C'est donc important de s'entraîner mentalement. Travailler sur la conviction, le souvenir de certaines phrases, "une femme ne peut pas le faire, tu es trop petite". Techniquement, ce sont les années d'expérience sur le circuit professionnel, l'habitude des grosses vagues, qui vont aider à analyser très rapidement où et comment se placer ".
Une fois ces impressions, ces mots posés, le titre ou la hauteur exacte de la vague surfée apparaissent alors dérisoires. La Calédonienne recherche beaucoup plus que cela.
" J'essaye de me surpasser, de rider la plus grosse vague possible.

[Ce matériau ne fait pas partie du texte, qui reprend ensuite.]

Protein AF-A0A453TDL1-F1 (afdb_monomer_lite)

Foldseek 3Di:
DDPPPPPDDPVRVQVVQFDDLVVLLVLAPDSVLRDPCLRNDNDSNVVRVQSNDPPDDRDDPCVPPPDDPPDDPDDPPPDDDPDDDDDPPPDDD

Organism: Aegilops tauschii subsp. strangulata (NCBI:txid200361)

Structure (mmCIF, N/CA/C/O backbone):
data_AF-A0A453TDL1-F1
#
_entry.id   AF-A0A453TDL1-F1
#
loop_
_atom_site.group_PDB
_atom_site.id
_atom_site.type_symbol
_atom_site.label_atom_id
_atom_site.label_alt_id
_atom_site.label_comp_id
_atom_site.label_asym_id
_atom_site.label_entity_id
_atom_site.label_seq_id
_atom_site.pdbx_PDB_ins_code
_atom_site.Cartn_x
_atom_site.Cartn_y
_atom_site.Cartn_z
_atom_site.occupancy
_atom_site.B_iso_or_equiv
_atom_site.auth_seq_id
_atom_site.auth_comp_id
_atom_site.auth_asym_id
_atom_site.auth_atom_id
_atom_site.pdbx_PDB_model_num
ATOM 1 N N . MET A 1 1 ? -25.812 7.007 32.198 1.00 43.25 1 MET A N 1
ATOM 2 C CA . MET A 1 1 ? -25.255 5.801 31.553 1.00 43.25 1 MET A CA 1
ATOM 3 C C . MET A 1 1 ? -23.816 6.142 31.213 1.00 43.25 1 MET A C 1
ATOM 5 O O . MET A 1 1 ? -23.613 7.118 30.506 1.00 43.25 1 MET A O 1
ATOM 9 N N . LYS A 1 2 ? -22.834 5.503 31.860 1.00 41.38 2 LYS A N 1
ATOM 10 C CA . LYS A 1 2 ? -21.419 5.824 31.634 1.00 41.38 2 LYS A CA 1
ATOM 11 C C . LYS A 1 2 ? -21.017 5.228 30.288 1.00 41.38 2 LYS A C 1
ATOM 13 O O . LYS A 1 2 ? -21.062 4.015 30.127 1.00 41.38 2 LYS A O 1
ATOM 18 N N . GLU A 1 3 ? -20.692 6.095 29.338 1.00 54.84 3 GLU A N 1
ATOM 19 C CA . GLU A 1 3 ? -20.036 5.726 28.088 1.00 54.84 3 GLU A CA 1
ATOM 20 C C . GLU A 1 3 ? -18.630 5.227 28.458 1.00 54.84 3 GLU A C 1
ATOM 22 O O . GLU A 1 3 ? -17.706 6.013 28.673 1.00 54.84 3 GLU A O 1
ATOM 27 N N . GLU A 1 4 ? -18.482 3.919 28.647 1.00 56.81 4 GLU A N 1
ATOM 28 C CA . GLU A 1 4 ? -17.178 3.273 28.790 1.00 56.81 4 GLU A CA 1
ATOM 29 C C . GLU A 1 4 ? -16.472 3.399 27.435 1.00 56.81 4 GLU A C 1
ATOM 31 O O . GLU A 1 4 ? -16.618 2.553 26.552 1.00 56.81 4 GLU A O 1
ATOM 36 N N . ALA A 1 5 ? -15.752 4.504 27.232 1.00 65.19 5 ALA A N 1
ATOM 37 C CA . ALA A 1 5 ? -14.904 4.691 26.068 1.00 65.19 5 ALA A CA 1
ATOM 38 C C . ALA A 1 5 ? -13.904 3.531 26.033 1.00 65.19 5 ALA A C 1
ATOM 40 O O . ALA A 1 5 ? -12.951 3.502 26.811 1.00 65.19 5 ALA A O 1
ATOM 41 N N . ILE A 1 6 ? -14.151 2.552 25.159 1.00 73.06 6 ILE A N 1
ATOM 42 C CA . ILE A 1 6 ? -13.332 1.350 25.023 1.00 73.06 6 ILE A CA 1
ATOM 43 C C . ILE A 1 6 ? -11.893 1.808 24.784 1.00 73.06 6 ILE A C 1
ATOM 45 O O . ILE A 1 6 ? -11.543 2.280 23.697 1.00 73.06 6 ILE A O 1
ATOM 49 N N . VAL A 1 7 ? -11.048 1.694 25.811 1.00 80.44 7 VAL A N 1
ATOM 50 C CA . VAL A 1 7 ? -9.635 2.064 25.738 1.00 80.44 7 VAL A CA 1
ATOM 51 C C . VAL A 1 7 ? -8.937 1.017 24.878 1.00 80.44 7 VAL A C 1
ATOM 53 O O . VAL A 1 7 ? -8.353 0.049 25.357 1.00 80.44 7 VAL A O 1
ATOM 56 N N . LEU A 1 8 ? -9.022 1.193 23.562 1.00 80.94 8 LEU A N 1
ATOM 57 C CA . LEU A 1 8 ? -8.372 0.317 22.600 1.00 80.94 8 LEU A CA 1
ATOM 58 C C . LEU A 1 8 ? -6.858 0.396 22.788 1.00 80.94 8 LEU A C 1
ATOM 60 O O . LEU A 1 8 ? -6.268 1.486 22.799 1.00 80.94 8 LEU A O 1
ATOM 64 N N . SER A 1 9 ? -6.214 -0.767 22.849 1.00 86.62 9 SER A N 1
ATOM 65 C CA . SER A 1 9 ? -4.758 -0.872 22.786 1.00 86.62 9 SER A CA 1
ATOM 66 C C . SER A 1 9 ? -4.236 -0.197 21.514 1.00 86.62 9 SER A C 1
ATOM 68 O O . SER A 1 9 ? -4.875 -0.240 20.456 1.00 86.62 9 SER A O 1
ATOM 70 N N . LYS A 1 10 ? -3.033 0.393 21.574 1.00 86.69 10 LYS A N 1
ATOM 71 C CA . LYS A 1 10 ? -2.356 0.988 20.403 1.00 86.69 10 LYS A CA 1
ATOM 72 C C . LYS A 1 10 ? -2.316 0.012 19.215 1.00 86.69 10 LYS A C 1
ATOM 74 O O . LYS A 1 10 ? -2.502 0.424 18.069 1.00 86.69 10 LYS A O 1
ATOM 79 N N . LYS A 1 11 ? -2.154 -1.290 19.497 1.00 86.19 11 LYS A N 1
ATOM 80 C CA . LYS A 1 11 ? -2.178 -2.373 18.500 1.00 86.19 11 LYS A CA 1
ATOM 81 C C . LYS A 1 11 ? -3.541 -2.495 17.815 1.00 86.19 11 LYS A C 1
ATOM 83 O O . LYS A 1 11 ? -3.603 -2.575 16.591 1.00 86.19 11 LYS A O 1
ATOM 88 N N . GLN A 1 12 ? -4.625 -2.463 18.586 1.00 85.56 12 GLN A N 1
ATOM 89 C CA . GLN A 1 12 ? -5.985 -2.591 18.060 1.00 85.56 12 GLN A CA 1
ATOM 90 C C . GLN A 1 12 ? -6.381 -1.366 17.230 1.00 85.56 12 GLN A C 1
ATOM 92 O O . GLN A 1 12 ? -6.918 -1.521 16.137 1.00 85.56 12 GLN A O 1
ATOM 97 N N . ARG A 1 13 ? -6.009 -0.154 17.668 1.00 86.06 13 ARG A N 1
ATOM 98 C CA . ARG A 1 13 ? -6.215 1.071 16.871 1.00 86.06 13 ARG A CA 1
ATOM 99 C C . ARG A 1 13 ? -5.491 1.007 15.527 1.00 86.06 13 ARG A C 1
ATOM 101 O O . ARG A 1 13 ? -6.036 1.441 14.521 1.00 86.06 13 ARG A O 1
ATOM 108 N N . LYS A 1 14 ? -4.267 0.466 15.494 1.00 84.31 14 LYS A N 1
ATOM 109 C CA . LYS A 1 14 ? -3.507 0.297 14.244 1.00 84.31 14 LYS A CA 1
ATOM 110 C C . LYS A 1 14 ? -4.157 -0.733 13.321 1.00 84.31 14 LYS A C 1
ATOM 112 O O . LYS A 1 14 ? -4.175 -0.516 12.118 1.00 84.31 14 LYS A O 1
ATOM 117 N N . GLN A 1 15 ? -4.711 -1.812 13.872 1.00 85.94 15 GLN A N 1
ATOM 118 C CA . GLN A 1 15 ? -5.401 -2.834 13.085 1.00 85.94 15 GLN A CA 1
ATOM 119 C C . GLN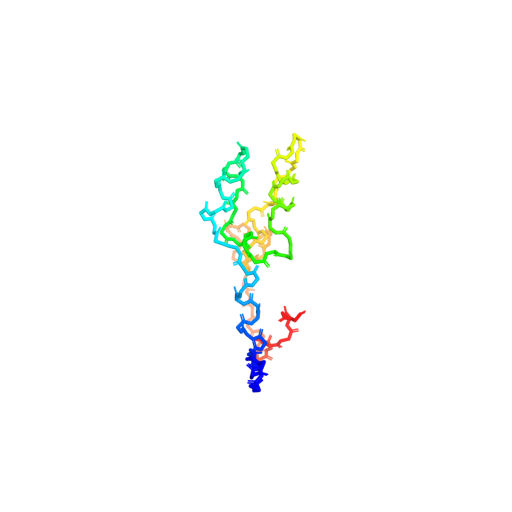 A 1 15 ? -6.706 -2.312 12.471 1.00 85.94 15 GLN A C 1
ATOM 121 O O . GLN A 1 15 ? -6.960 -2.584 11.306 1.00 85.94 15 GLN A O 1
ATOM 126 N N . LEU A 1 16 ? -7.487 -1.526 13.219 1.00 85.50 16 LEU A N 1
ATOM 127 C CA . LEU A 1 16 ? -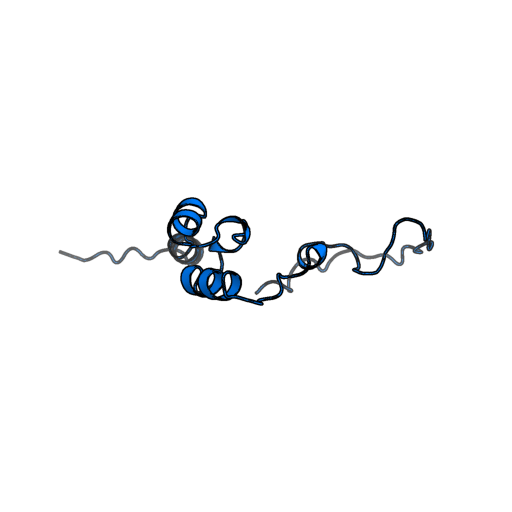8.734 -0.919 12.735 1.00 85.50 16 LEU A CA 1
ATOM 128 C C . LEU A 1 16 ? -8.519 0.050 11.565 1.00 85.50 16 LEU A C 1
ATOM 130 O O . LEU A 1 16 ? -9.395 0.192 10.724 1.00 85.50 16 LEU A O 1
ATOM 134 N N . ARG A 1 17 ? -7.351 0.701 11.492 1.00 84.50 17 ARG A N 1
ATOM 135 C CA . ARG A 1 17 ? -7.006 1.598 10.377 1.00 84.50 17 ARG A CA 1
ATOM 136 C C . ARG A 1 17 ? -6.623 0.865 9.090 1.00 84.50 17 ARG A C 1
ATOM 138 O O . ARG A 1 17 ? -6.559 1.498 8.043 1.00 84.50 17 ARG A O 1
ATOM 145 N N . ARG A 1 18 ? -6.312 -0.433 9.154 1.00 87.81 18 ARG A N 1
ATOM 146 C CA . ARG A 1 18 ? -5.864 -1.195 7.981 1.00 87.81 18 ARG A CA 1
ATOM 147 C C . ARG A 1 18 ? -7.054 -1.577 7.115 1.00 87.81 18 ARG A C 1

Quand vous passez une certaine hauteur, ça devient énorme, hyper impressionnant. Le faire à Jaws, c'est spécial. Les vallées de Maui sont mystiques. J'ai un carnet spécial sur cet endroit. C'est presque sacré. C'est tellement puissant, tout bouge à une échelle plus grande.
Ce sont de bonnes sensations pour moi, l'aboutissement de tous les efforts physiques et mentaux, et un retour à mon premier amour, le windsurf dans les vagues. En Nouvelle-Calédonie, elles font souvent 3 ou 4 mètres au récif. Quand j'ai commencé là-bas, j'en ai compris la puissance et à quel point savoir utiliser cette puissance pouvait être un challenge, beau et difficile ".